(Task data begins)

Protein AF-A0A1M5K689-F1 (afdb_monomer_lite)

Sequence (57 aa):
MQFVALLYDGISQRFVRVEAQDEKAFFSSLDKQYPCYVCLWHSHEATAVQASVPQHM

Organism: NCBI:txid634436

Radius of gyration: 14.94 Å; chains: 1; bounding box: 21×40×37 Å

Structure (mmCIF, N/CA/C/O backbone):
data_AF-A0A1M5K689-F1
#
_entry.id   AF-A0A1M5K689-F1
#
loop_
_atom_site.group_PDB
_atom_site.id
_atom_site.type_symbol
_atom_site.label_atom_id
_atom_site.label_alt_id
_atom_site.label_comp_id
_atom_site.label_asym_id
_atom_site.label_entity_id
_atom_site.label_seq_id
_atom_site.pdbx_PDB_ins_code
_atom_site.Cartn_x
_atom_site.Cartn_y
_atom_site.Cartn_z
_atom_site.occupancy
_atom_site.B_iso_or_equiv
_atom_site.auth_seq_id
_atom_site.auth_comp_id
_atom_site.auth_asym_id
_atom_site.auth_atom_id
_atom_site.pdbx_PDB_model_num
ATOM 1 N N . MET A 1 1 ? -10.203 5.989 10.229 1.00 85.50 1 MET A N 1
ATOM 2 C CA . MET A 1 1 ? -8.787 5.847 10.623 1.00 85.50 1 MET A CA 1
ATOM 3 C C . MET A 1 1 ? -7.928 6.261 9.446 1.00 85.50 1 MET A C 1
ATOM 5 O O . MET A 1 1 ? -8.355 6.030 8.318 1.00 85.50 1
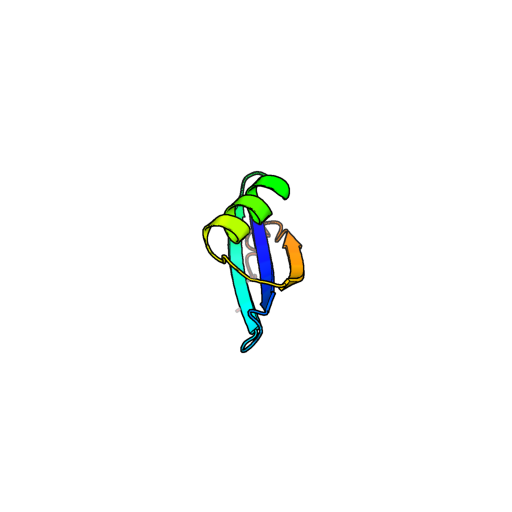 MET A O 1
ATOM 9 N N . GLN A 1 2 ? -6.779 6.895 9.677 1.00 91.94 2 GLN 
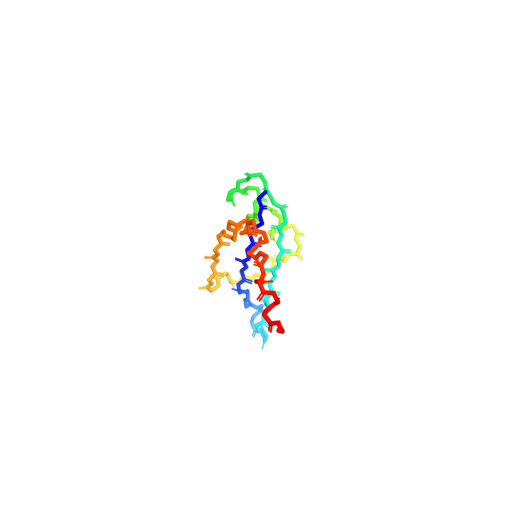A N 1
ATOM 10 C CA . GLN A 1 2 ? -5.891 7.287 8.584 1.00 91.94 2 GLN A CA 1
ATOM 11 C C . GLN A 1 2 ? -4.776 6.255 8.440 1.00 91.94 2 GLN A C 1
ATOM 13 O O . GLN A 1 2 ? -4.015 6.002 9.369 1.00 91.94 2 GLN A O 1
ATOM 18 N N . PHE A 1 3 ? -4.696 5.650 7.264 1.00 95.12 3 PHE A N 1
ATOM 19 C CA . PHE A 1 3 ? -3.633 4.728 6.903 1.00 95.12 3 PHE A CA 1
ATOM 20 C C . PHE A 1 3 ? -2.705 5.394 5.909 1.00 95.12 3 PHE A C 1
ATOM 22 O O . PHE A 1 3 ? -3.137 6.157 5.040 1.00 95.12 3 PHE A O 1
ATOM 29 N N . VAL A 1 4 ? -1.426 5.079 6.028 1.00 95.62 4 VAL A N 1
ATOM 30 C CA . VAL A 1 4 ? -0.399 5.535 5.105 1.00 95.62 4 VAL A CA 1
ATOM 31 C C . VAL A 1 4 ? 0.407 4.358 4.605 1.00 95.62 4 VAL A C 1
ATOM 33 O O . VAL A 1 4 ? 0.640 3.405 5.346 1.00 95.62 4 VAL A O 1
ATOM 36 N N . ALA A 1 5 ? 0.836 4.418 3.350 1.00 96.81 5 ALA A N 1
ATOM 37 C CA . ALA A 1 5 ? 1.715 3.406 2.786 1.00 96.81 5 ALA A CA 1
ATOM 38 C C . ALA A 1 5 ? 2.688 3.980 1.768 1.00 96.81 5 ALA A C 1
ATOM 40 O O . ALA A 1 5 ? 2.420 4.982 1.107 1.00 96.81 5 ALA A O 1
ATOM 41 N N . LEU A 1 6 ? 3.814 3.289 1.632 1.00 97.56 6 LEU A N 1
ATOM 42 C CA . LEU A 1 6 ? 4.764 3.469 0.551 1.00 97.56 6 LEU A CA 1
ATOM 43 C C . LEU A 1 6 ? 4.577 2.326 -0.445 1.00 97.56 6 LEU A C 1
ATOM 45 O O . LEU A 1 6 ? 4.836 1.163 -0.132 1.00 97.56 6 LEU A O 1
ATOM 49 N N . LEU A 
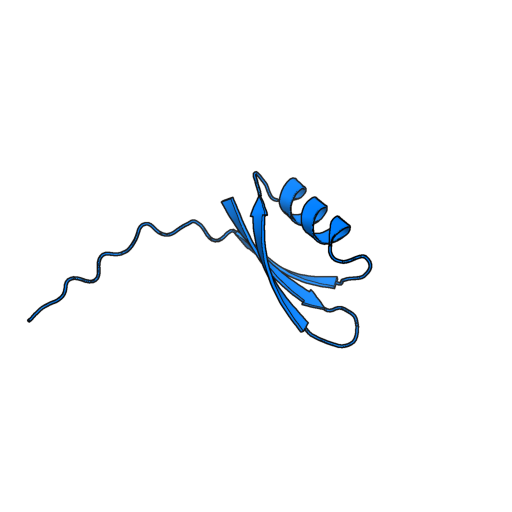1 7 ? 4.118 2.666 -1.642 1.00 97.56 7 LEU A N 1
ATOM 50 C CA . LEU A 1 7 ? 3.874 1.726 -2.727 1.00 97.56 7 LEU A CA 1
ATOM 51 C C . LEU A 1 7 ? 4.994 1.820 -3.759 1.00 97.56 7 LEU A C 1
ATOM 53 O O . LEU A 1 7 ? 5.564 2.891 -3.961 1.00 97.56 7 LEU A O 1
ATOM 57 N N . TYR A 1 8 ? 5.266 0.722 -4.453 1.00 96.50 8 TYR A N 1
ATOM 58 C CA . TYR A 1 8 ? 6.145 0.681 -5.616 1.00 96.50 8 TYR A CA 1
ATOM 59 C C . TYR A 1 8 ? 5.412 0.055 -6.801 1.00 96.50 8 TYR A C 1
ATOM 61 O O . TYR A 1 8 ? 4.857 -1.035 -6.675 1.00 96.50 8 TYR A O 1
ATOM 69 N N . ASP A 1 9 ? 5.402 0.740 -7.944 1.00 92.44 9 ASP A N 1
ATOM 70 C CA . ASP A 1 9 ? 4.688 0.312 -9.160 1.00 92.44 9 ASP A CA 1
ATOM 71 C C . ASP A 1 9 ? 5.602 -0.351 -10.211 1.00 92.44 9 ASP A C 1
ATOM 73 O O . ASP A 1 9 ? 5.184 -0.593 -11.340 1.00 92.44 9 ASP A O 1
ATOM 77 N N . GLY A 1 10 ? 6.859 -0.644 -9.857 1.00 91.56 10 GLY A N 1
ATOM 78 C CA . GLY A 1 10 ? 7.872 -1.152 -10.791 1.00 91.56 10 GLY A CA 1
ATOM 79 C C . GLY A 1 10 ? 8.701 -0.058 -11.472 1.00 91.56 10 GLY A C 1
ATOM 80 O O . GLY A 1 10 ? 9.720 -0.362 -12.084 1.00 91.56 10 GLY A O 1
ATOM 81 N N . ILE A 1 11 ? 8.312 1.215 -11.339 1.00 93.00 11 ILE A N 1
ATOM 82 C CA . ILE A 1 11 ? 9.034 2.363 -11.910 1.00 93.00 11 ILE A CA 1
ATOM 83 C C . ILE A 1 11 ? 9.380 3.371 -10.812 1.00 93.00 11 ILE A C 1
ATOM 85 O O . ILE A 1 11 ? 10.507 3.853 -10.725 1.00 93.00 11 ILE A O 1
ATOM 89 N N . SER A 1 12 ? 8.413 3.678 -9.955 1.00 93.69 12 SER A N 1
ATOM 90 C CA . SER A 1 12 ? 8.454 4.767 -8.990 1.00 93.69 12 SER A CA 1
ATOM 91 C C . SER A 1 12 ? 7.888 4.342 -7.640 1.00 93.69 12 SER A C 1
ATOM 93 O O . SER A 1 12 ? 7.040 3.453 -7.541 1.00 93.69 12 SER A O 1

(Task data ends)

## Exercise goal
Please repeat each line above exactly as it appears, but omit the pictures.

## Exercise output
Protein AF-A0A1M5K689-F1 (afdb_monomer_lite)

Sequence (57 aa):
MQFVALLYDGISQRFVRVEAQDEKAFFSSLDKQYPCYVCLWHSHEATAVQASVPQHM

Organism: NCBI:txid634436

Radius of gyration: 14.94 Å; chains: 1; bounding box: 21×40×37 Å

Structure (mmCIF, N/CA/C/O backbone):
data_AF-A0A1M5K689-F1
#
_entry.id   AF-A0A1M5K689-F1
#
loop_
_atom_site.group_PDB
_atom_site.id
_atom_site.type_symbol
_atom_site.label_atom_id
_atom_site.label_alt_id
_atom_site.label_comp_id
_atom_site.label_asym_id
_atom_site.label_entity_id
_atom_site.label_seq_id
_atom_site.pdbx_PDB_ins_code
_atom_site.Cartn_x
_atom_site.Cartn_y
_atom_site.Cartn_z
_atom_site.occupancy
_atom_site.B_iso_or_equiv
_atom_site.auth_seq_id
_atom_site.auth_comp_id
_atom_site.auth_asym_id
_atom_site.auth_atom_id
_atom_site.pdbx_PDB_model_num
ATOM 1 N N . MET A 1 1 ? -10.203 5.989 10.229 1.00 85.50 1 MET A N 1
ATOM 2 C CA . MET A 1 1 ? -8.787 5.847 10.623 1.00 85.50 1 MET A CA 1
ATOM 3 C C . MET A 1 1 ? -7.928 6.261 9.446 1.00 85.50 1 MET A C 1
ATOM 5 O O . MET A 1 1 ? -8.355 6.030 8.318 1.00 85.50 1
 MET A O 1
ATOM 9 N N . GLN A 1 2 ? -6.779 6.895 9.677 1.00 91.94 2 GLN 
A N 1
ATOM 10 C CA . GLN A 1 2 ? -5.891 7.287 8.584 1.00 91.94 2 GLN A CA 1
ATOM 11 C C . GLN A 1 2 ? -4.776 6.255 8.440 1.00 91.94 2 GLN A C 1
ATOM 13 O O . GLN A 1 2 ? -4.015 6.002 9.369 1.00 91.94 2 GLN A O 1
ATOM 18 N N . PHE A 1 3 ? -4.696 5.650 7.264 1.00 95.12 3 PHE A N 1
ATOM 19 C CA . PHE A 1 3 ? -3.633 4.728 6.903 1.00 95.12 3 PHE A CA 1
ATOM 20 C C . PHE A 1 3 ? -2.705 5.394 5.909 1.00 95.12 3 PHE A C 1
ATOM 22 O O . PHE A 1 3 ? -3.137 6.157 5.040 1.00 95.12 3 PHE A O 1
ATOM 29 N N . VAL A 1 4 ? -1.426 5.079 6.028 1.00 95.62 4 VAL A N 1
ATOM 30 C CA . VAL A 1 4 ? -0.399 5.535 5.105 1.00 95.62 4 VAL A CA 1
ATOM 31 C C . VAL A 1 4 ? 0.407 4.358 4.605 1.00 95.62 4 VAL A C 1
ATOM 33 O O . VAL A 1 4 ? 0.640 3.405 5.346 1.00 95.62 4 VAL A O 1
ATOM 36 N N . ALA A 1 5 ? 0.836 4.418 3.350 1.00 96.81 5 ALA A N 1
ATOM 37 C CA . ALA A 1 5 ? 1.715 3.406 2.786 1.00 96.81 5 ALA A CA 1
ATOM 38 C C . ALA A 1 5 ? 2.688 3.980 1.768 1.00 96.81 5 ALA A C 1
ATOM 40 O O . ALA A 1 5 ? 2.420 4.982 1.107 1.00 96.81 5 ALA A O 1
ATOM 41 N N . LEU A 1 6 ? 3.814 3.289 1.632 1.00 97.56 6 LEU A N 1
ATOM 42 C CA . LEU A 1 6 ? 4.764 3.469 0.551 1.00 97.56 6 LEU A CA 1
ATOM 43 C C . LEU A 1 6 ? 4.577 2.326 -0.445 1.00 97.56 6 LEU A C 1
ATOM 45 O O . LEU A 1 6 ? 4.836 1.163 -0.132 1.00 97.56 6 LEU A O 1
ATOM 49 N N . LEU A 
1 7 ? 4.118 2.666 -1.642 1.00 97.56 7 LEU A N 1
ATOM 50 C CA . LEU A 1 7 ? 3.874 1.726 -2.727 1.00 97.56 7 LEU A CA 1
ATOM 51 C C . LEU A 1 7 ? 4.994 1.820 -3.759 1.00 97.56 7 LEU A C 1
ATOM 53 O O . LEU A 1 7 ? 5.564 2.891 -3.961 1.00 97.56 7 LEU A O 1
ATOM 57 N N . TYR A 1 8 ? 5.266 0.722 -4.453 1.00 96.50 8 TYR A N 1
ATOM 58 C CA . TYR A 1 8 ? 6.145 0.681 -5.616 1.00 96.50 8 TYR A CA 1
ATOM 59 C C . TYR A 1 8 ? 5.412 0.055 -6.801 1.00 96.50 8 TYR A C 1
ATOM 61 O O . TYR A 1 8 ? 4.857 -1.035 -6.675 1.00 96.50 8 TYR A O 1
ATOM 69 N N . ASP A 1 9 ? 5.402 0.740 -7.944 1.00 92.44 9 ASP A N 1
ATOM 70 C CA . ASP A 1 9 ? 4.688 0.312 -9.160 1.00 92.44 9 ASP A CA 1
ATOM 71 C C . ASP A 1 9 ? 5.602 -0.351 -10.211 1.00 92.44 9 ASP A C 1
ATOM 73 O O . ASP A 1 9 ? 5.184 -0.593 -11.340 1.00 92.44 9 ASP A O 1
ATOM 77 N N . GLY A 1 10 ? 6.859 -0.644 -9.857 1.00 91.56 10 GLY A N 1
ATOM 78 C CA . GLY A 1 10 ? 7.872 -1.152 -10.791 1.00 91.56 10 GLY A CA 1
ATOM 79 C C . GLY A 1 10 ? 8.701 -0.058 -11.472 1.00 91.56 10 GLY A C 1
ATOM 80 O O . GLY A 1 10 ? 9.720 -0.362 -12.084 1.00 91.56 10 GLY A O 1
ATOM 81 N N . ILE A 1 11 ? 8.312 1.215 -11.339 1.00 93.00 11 ILE A N 1
ATOM 82 C CA . ILE A 1 11 ? 9.034 2.363 -11.910 1.00 93.00 11 ILE A CA 1
ATOM 83 C C . ILE A 1 11 ? 9.380 3.371 -10.812 1.00 93.00 11 ILE A C 1
ATOM 85 O O . ILE A 1 11 ? 10.507 3.853 -10.725 1.00 93.00 11 ILE A O 1
ATOM 89 N N . SER A 1 12 ? 8.413 3.678 -9.955 1.00 93.69 12 SER A N 1
ATOM 90 C CA . SER A 1 12 ? 8.454 4.767 -8.990 1.00 93.69 12 SER A CA 1
ATOM 91 C C . SER A 1 12 ? 7.888 4.342 -7.640 1.00 93.69 12 SER A C 1
ATOM 93 O O . SER A 1 12 ? 7.040 3.453 -7.541 1.00 93.69 12 SER A O 1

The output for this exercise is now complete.